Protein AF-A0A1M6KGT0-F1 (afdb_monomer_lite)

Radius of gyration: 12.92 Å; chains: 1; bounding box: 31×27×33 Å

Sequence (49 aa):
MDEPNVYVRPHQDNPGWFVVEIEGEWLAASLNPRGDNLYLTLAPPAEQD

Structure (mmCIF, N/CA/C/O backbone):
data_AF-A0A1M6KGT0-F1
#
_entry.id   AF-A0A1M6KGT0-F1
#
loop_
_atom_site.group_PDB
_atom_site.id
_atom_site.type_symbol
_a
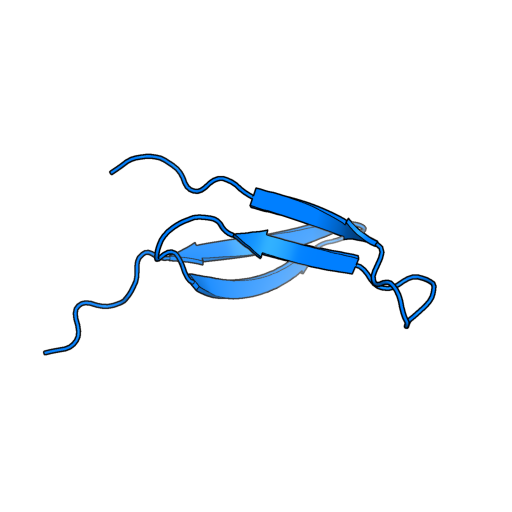tom_site.label_atom_id
_atom_site.label_alt_id
_atom_site.label_comp_id
_atom_site.label_asym_id
_atom_site.label_entity_id
_atom_site.label_seq_id
_atom_site.pdbx_PDB_ins_code
_atom_site.Cartn_x
_atom_site.Cartn_y
_atom_site.Cartn_z
_atom_site.occupancy
_atom_site.B_iso_or_equiv
_atom_site.auth_seq_id
_atom_site.auth_comp_id
_atom_site.auth_asym_id
_atom_site.auth_atom_id
_atom_site.pdbx_PDB_model_num
ATOM 1 N N . MET A 1 1 ? -5.056 13.608 15.572 1.00 59.72 1 MET A N 1
ATOM 2 C CA . MET A 1 1 ? -4.583 12.254 15.241 1.00 59.72 1 MET A CA 1
ATOM 3 C C . MET A 1 1 ? -3.319 12.435 14.444 1.00 59.72 1 MET A C 1
ATOM 5 O O . MET A 1 1 ? -3.338 13.261 13.538 1.00 59.72 1 MET A O 1
ATOM 9 N N . ASP A 1 2 ? -2.253 11.744 14.825 1.00 74.00 2 ASP A N 1
ATOM 10 C CA . ASP A 1 2 ? -1.009 11.770 14.062 1.00 74.00 2 ASP A CA 1
ATOM 11 C C . ASP A 1 2 ? -1.215 11.022 12.737 1.00 74.00 2 ASP A C 1
ATOM 13 O O . ASP A 1 2 ? -2.018 10.084 12.657 1.00 74.00 2 ASP A O 1
ATOM 17 N N . GLU A 1 3 ? -0.554 11.488 11.681 1.00 77.62 3 GLU A N 1
ATOM 18 C CA . GLU A 1 3 ? -0.582 10.830 10.375 1.00 77.62 3 GLU A CA 1
ATOM 19 C C . GLU A 1 3 ? 0.033 9.419 10.485 1.00 77.62 3 GLU A C 1
ATOM 21 O O . GLU A 1 3 ? 0.981 9.227 11.252 1.00 77.62 3 GLU A O 1
ATOM 26 N N . PRO A 1 4 ? -0.481 8.411 9.754 1.00 84.00 4 PRO A N 1
ATOM 27 C CA . PRO A 1 4 ? 0.110 7.077 9.769 1.00 84.00 4 PRO A CA 1
ATOM 28 C C . PRO A 1 4 ? 1.490 7.080 9.103 1.00 84.00 4 PRO A C 1
ATOM 30 O O . PRO A 1 4 ? 1.648 7.598 7.995 1.00 84.00 4 PRO A O 1
ATOM 33 N N . ASN A 1 5 ? 2.470 6.419 9.723 1.00 87.75 5 ASN A N 1
ATOM 34 C CA . ASN A 1 5 ? 3.725 6.106 9.040 1.00 87.75 5 ASN A CA 1
ATOM 35 C C . ASN A 1 5 ? 3.529 4.867 8.160 1.00 87.75 5 ASN A C 1
ATOM 37 O O . ASN A 1 5 ? 2.983 3.854 8.603 1.00 87.75 5 ASN A O 1
ATOM 41 N N . VAL A 1 6 ? 4.005 4.944 6.917 1.00 90.31 6 VAL A N 1
ATOM 42 C CA . VAL A 1 6 ? 3.904 3.864 5.930 1.00 90.31 6 VAL A CA 1
ATOM 43 C C . VAL A 1 6 ? 5.295 3.500 5.438 1.00 90.31 6 VAL A C 1
ATOM 45 O O . VAL A 1 6 ? 6.036 4.356 4.954 1.00 90.31 6 VAL A O 1
ATOM 48 N N . TYR A 1 7 ? 5.621 2.214 5.502 1.00 92.19 7 TYR A N 1
ATOM 49 C CA . TYR A 1 7 ? 6.886 1.669 5.028 1.00 92.19 7 TYR A CA 1
ATOM 50 C C . TYR A 1 7 ? 6.619 0.668 3.914 1.00 92.19 7 TYR A C 1
ATOM 52 O O . TYR A 1 7 ? 5.728 -0.173 4.008 1.00 92.19 7 TYR A O 1
ATOM 60 N N . VAL A 1 8 ? 7.410 0.744 2.847 1.00 92.12 8 VAL A N 1
ATOM 61 C CA . VAL A 1 8 ? 7.354 -0.214 1.741 1.00 92.12 8 VAL A CA 1
ATOM 62 C C . VAL A 1 8 ? 8.683 -0.943 1.684 1.00 92.12 8 VAL A C 1
ATOM 64 O O . VAL A 1 8 ? 9.733 -0.314 1.552 1.00 92.12 8 VAL A O 1
ATOM 67 N N . ARG A 1 9 ? 8.645 -2.273 1.766 1.00 94.62 9 ARG A N 1
ATOM 68 C CA . ARG A 1 9 ? 9.843 -3.116 1.685 1.00 94.62 9 ARG A CA 1
ATOM 69 C C . ARG A 1 9 ? 9.641 -4.302 0.743 1.00 94.62 9 ARG A C 1
ATOM 71 O O . ARG A 1 9 ? 8.509 -4.750 0.571 1.00 94.62 9 ARG A O 1
ATOM 78 N N . PRO A 1 10 ? 10.708 -4.850 0.141 1.00 95.75 10 PRO A N 1
ATOM 79 C CA . PRO A 1 10 ? 10.604 -6.071 -0.653 1.00 95.75 10 PRO A CA 1
ATOM 80 C C . PRO A 1 10 ? 10.079 -7.253 0.176 1.00 95.75 10 PRO A C 1
ATOM 82 O O . PRO A 1 10 ? 10.410 -7.398 1.358 1.00 95.75 10 PRO A O 1
ATOM 85 N N . HIS A 1 11 ? 9.281 -8.118 -0.448 1.00 96.56 11 HIS A N 1
ATOM 86 C CA . HIS A 1 11 ? 8.870 -9.387 0.145 1.00 96.56 11 HIS A CA 1
ATOM 87 C C . HIS A 1 11 ? 10.049 -10.368 0.127 1.00 96.56 11 HIS A C 1
ATOM 89 O O . HIS A 1 11 ? 10.685 -10.554 -0.908 1.00 96.56 11 HIS A O 1
ATOM 95 N N . GLN A 1 12 ? 10.334 -11.018 1.258 1.00 95.12 12 GLN A N 1
ATOM 96 C CA . GLN A 1 12 ? 11.529 -11.862 1.389 1.00 95.12 12 GLN A CA 1
ATOM 97 C C . GLN A 1 12 ? 11.432 -13.153 0.562 1.00 95.12 12 GLN A C 1
ATOM 99 O O . GLN A 1 12 ? 12.392 -13.518 -0.107 1.00 95.12 12 GLN A O 1
ATOM 104 N N . ASP A 1 13 ? 10.254 -13.784 0.535 1.00 96.81 13 ASP A N 1
ATOM 105 C CA . ASP A 1 13 ? 10.070 -15.081 -0.142 1.00 96.81 13 ASP A CA 1
ATOM 106 C C . ASP A 1 13 ? 9.522 -14.999 -1.576 1.00 96.81 13 ASP A C 1
ATOM 108 O O . ASP A 1 13 ? 9.487 -16.004 -2.280 1.00 96.81 13 ASP A O 1
ATOM 112 N N . ASN A 1 14 ? 9.081 -13.819 -2.025 1.00 95.69 14 ASN A N 1
ATOM 113 C CA . ASN A 1 14 ? 8.387 -13.647 -3.303 1.00 95.69 14 ASN A CA 1
ATOM 114 C C . ASN A 1 14 ? 9.059 -12.527 -4.109 1.00 95.69 14 ASN A C 1
ATOM 116 O O . ASN A 1 14 ? 8.747 -11.349 -3.913 1.00 95.69 14 ASN A O 1
ATOM 120 N N . PRO A 1 15 ? 9.997 -12.865 -5.013 1.00 93.31 15 PRO A N 1
ATOM 121 C CA . PRO A 1 15 ? 10.681 -11.880 -5.841 1.00 93.31 15 PRO A CA 1
ATOM 122 C C . PRO A 1 15 ? 9.700 -11.003 -6.633 1.00 93.31 15 PRO A C 1
ATOM 124 O O . PRO A 1 15 ? 8.779 -11.502 -7.278 1.00 93.31 15 PRO A O 1
ATOM 127 N N . GLY A 1 16 ? 9.905 -9.685 -6.588 1.00 91.12 16 GLY A N 1
ATOM 128 C CA . GLY A 1 16 ? 9.050 -8.696 -7.259 1.00 91.12 16 GLY A CA 1
ATOM 129 C C . GLY A 1 16 ? 7.801 -8.281 -6.474 1.00 91.12 16 GLY A C 1
ATOM 130 O O . GLY A 1 16 ? 7.102 -7.369 -6.908 1.00 91.12 16 GLY A O 1
ATOM 131 N N . TRP A 1 17 ? 7.528 -8.906 -5.326 1.00 94.75 17 TRP A N 1
ATOM 132 C CA . TRP A 1 17 ? 6.449 -8.498 -4.428 1.00 94.75 17 TRP A CA 1
ATOM 133 C C . TRP A 1 17 ? 6.971 -7.514 -3.380 1.00 94.75 17 TRP A C 1
ATOM 135 O O . TRP A 1 17 ? 8.144 -7.540 -2.998 1.00 94.75 17 TRP A O 1
ATOM 145 N N . PHE A 1 18 ? 6.073 -6.671 -2.878 1.00 92.50 18 PHE A N 1
ATOM 146 C CA . PHE A 1 18 ? 6.356 -5.695 -1.830 1.00 92.50 18 PHE A CA 1
ATOM 147 C C . PHE A 1 18 ? 5.377 -5.876 -0.674 1.00 92.50 18 PHE A C 1
ATOM 149 O O . PHE A 1 18 ? 4.217 -6.231 -0.876 1.00 92.50 18 PHE A O 1
ATOM 156 N N . VAL A 1 19 ? 5.859 -5.619 0.535 1.00 92.75 19 VAL A N 1
ATOM 157 C CA . VAL A 1 19 ? 5.062 -5.538 1.756 1.00 92.75 19 VAL A CA 1
ATOM 158 C C . VAL A 1 
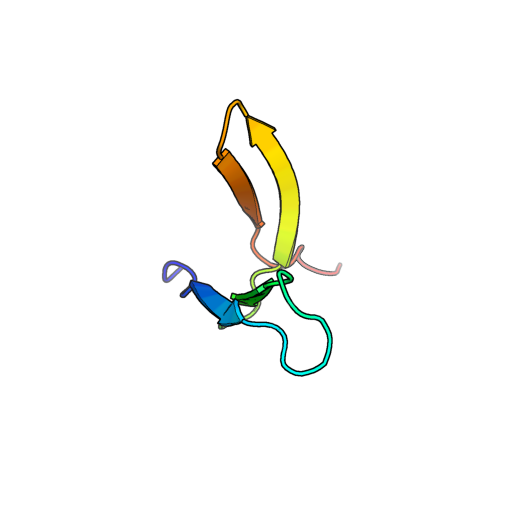19 ? 4.908 -4.063 2.101 1.00 92.75 19 VAL A C 1
ATOM 160 O O . VAL A 1 19 ? 5.898 -3.328 2.121 1.00 92.75 19 VAL A O 1
ATOM 163 N N . VAL A 1 20 ? 3.669 -3.647 2.358 1.00 91.44 20 VAL A N 1
ATOM 164 C CA . VAL A 1 20 ? 3.354 -2.320 2.887 1.00 91.44 20 VAL A CA 1
ATOM 165 C C . VAL A 1 20 ? 3.016 -2.478 4.363 1.00 91.44 20 VAL A C 1
ATOM 167 O O . VAL A 1 20 ? 2.042 -3.145 4.704 1.00 91.44 20 VAL A O 1
ATOM 170 N N . GLU A 1 21 ? 3.841 -1.899 5.226 1.00 91.19 21 GLU A N 1
ATOM 171 C CA . GLU A 1 21 ? 3.668 -1.902 6.678 1.00 91.19 21 GLU A CA 1
ATOM 172 C C . GLU A 1 21 ? 3.144 -0.536 7.114 1.00 91.19 21 GLU A C 1
ATOM 174 O O . GLU A 1 21 ? 3.670 0.501 6.708 1.00 91.19 21 GLU A O 1
ATOM 179 N N . ILE A 1 22 ? 2.084 -0.544 7.917 1.00 90.12 22 ILE A N 1
ATOM 180 C CA . ILE A 1 22 ? 1.433 0.657 8.437 1.00 90.12 22 ILE A CA 1
ATOM 181 C C . ILE A 1 22 ? 1.644 0.636 9.948 1.00 90.12 22 ILE A C 1
ATOM 183 O O . ILE A 1 22 ? 1.258 -0.330 10.606 1.00 90.12 22 ILE A O 1
ATOM 187 N N . GLU A 1 23 ? 2.291 1.663 10.493 1.00 86.75 23 GLU A N 1
ATOM 188 C CA . GLU A 1 23 ? 2.433 1.807 11.943 1.00 86.75 23 GLU A CA 1
ATOM 189 C C . GLU A 1 23 ? 1.189 2.463 12.549 1.00 86.75 23 GLU A C 1
ATOM 191 O O . GLU A 1 23 ? 0.617 3.406 11.996 1.00 86.75 23 GLU A O 1
ATOM 196 N N . GLY A 1 24 ? 0.806 1.986 13.733 1.00 81.44 24 GLY A N 1
ATOM 197 C CA . GLY A 1 24 ? -0.399 2.422 14.432 1.00 81.44 24 GLY A CA 1
ATOM 198 C C . GLY A 1 24 ? -1.621 1.578 14.076 1.00 81.44 24 GLY A C 1
ATOM 199 O O . GLY A 1 24 ? -1.518 0.520 13.464 1.00 81.44 24 GLY A O 1
ATOM 200 N N . GLU A 1 25 ? -2.797 2.038 14.494 1.00 86.38 25 GLU A N 1
ATOM 201 C CA . GLU A 1 25 ? -4.049 1.276 14.365 1.00 86.38 25 GLU A CA 1
ATOM 202 C C . GLU A 1 25 ? -4.778 1.521 13.033 1.00 86.38 25 GLU A C 1
ATOM 204 O O . GLU A 1 25 ? -5.928 1.125 12.854 1.00 86.38 25 GLU A O 1
ATOM 209 N N . TRP A 1 26 ? -4.119 2.184 12.082 1.00 87.94 26 TRP A N 1
ATOM 210 C CA . TRP A 1 26 ? -4.683 2.481 10.
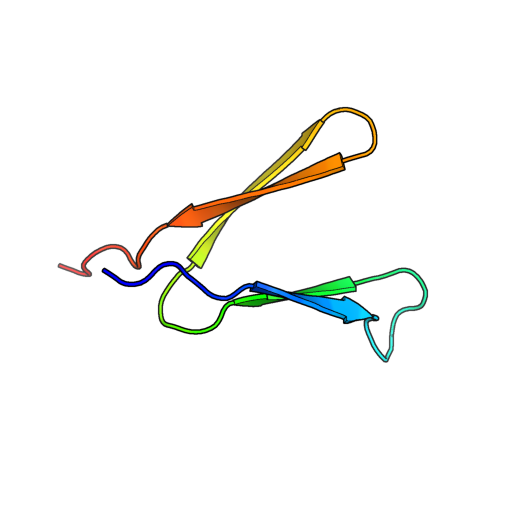771 1.00 87.94 26 TRP A CA 1
ATOM 211 C C . TRP A 1 26 ? -4.787 1.223 9.911 1.00 87.94 26 TRP A C 1
ATOM 213 O O . TRP A 1 26 ? -3.890 0.383 9.878 1.00 87.94 26 TRP A O 1
ATOM 223 N N . LEU A 1 27 ? -5.874 1.125 9.152 1.00 87.12 27 LEU A N 1
ATOM 224 C CA . LEU A 1 27 ? -6.160 -0.016 8.293 1.00 87.12 27 LEU A CA 1
ATOM 225 C C . LEU A 1 27 ? -6.136 0.389 6.819 1.00 87.12 27 LEU A C 1
ATOM 227 O O . LEU A 1 27 ? -6.582 1.474 6.435 1.00 87.12 27 LEU A O 1
ATOM 231 N N . ALA A 1 28 ? -5.649 -0.523 5.976 1.00 88.38 28 ALA A N 1
ATOM 232 C CA . ALA A 
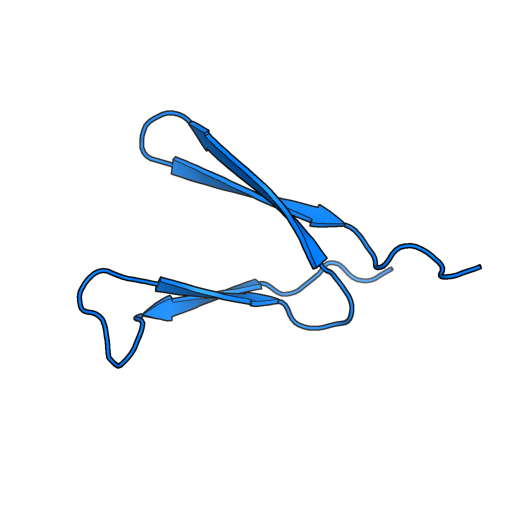1 28 ? -5.778 -0.423 4.529 1.00 88.38 28 ALA A CA 1
ATOM 233 C C . ALA A 1 28 ? -7.254 -0.584 4.133 1.00 88.38 28 ALA A C 1
ATOM 235 O O . ALA A 1 28 ? -7.795 -1.688 4.159 1.00 88.38 28 ALA A O 1
ATOM 236 N N . ALA A 1 29 ? -7.908 0.517 3.768 1.00 87.94 29 ALA A N 1
ATOM 237 C CA . ALA A 1 29 ? -9.331 0.528 3.435 1.00 87.94 29 ALA A CA 1
ATOM 238 C C . ALA A 1 29 ? -9.588 0.185 1.963 1.00 87.94 29 ALA A C 1
ATOM 240 O O . ALA A 1 29 ? -10.576 -0.468 1.631 1.00 87.94 29 ALA A O 1
ATOM 241 N N . SER A 1 30 ? -8.712 0.634 1.060 1.00 90.81 30 SER A N 1
ATOM 242 C CA . SER A 1 30 ? -8.810 0.290 -0.360 1.00 90.81 30 SER A CA 1
ATOM 243 C C . SER A 1 30 ? -7.470 0.385 -1.078 1.00 90.81 30 SER A C 1
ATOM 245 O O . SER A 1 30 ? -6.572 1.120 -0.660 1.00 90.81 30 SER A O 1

- _Task to complete_
What is needed is a verbatim copy of every line in the records above from the one containing "ATOM 171 C CA" down to the one containing "ATOM 183 O O", both included, and nothing more.

- _Answer to the problem_
ATOM 171 C CA . GLU A 1 21 ? 3.668 -1.902 6.678 1.00 91.19 21 GLU A CA 1
ATOM 172 C C . GLU A 1 21 ? 3.144 -0.536 7.114 1.00 91.19 21 GLU A C 1
ATOM 174 O O . GLU A 1 21 ? 3.670 0.501 6.708 1.00 91.19 21 GLU A O 1
ATOM 179 N N . ILE A 1 22 ? 2.084 -0.544 7.917 1.00 90.12 22 ILE A N 1
ATOM 180 C CA . ILE A 1 22 ? 1.433 0.657 8.437 1.00 90.12 22 ILE A CA 1
ATOM 181 C C . ILE A 1 22 ? 1.644 0.636 9.948 1.00 90.12 22 ILE A C 1
ATOM 183 O O . ILE A 1 22 ? 1.258 -0.330 10.606 1.00 90.12 22 ILE A O 1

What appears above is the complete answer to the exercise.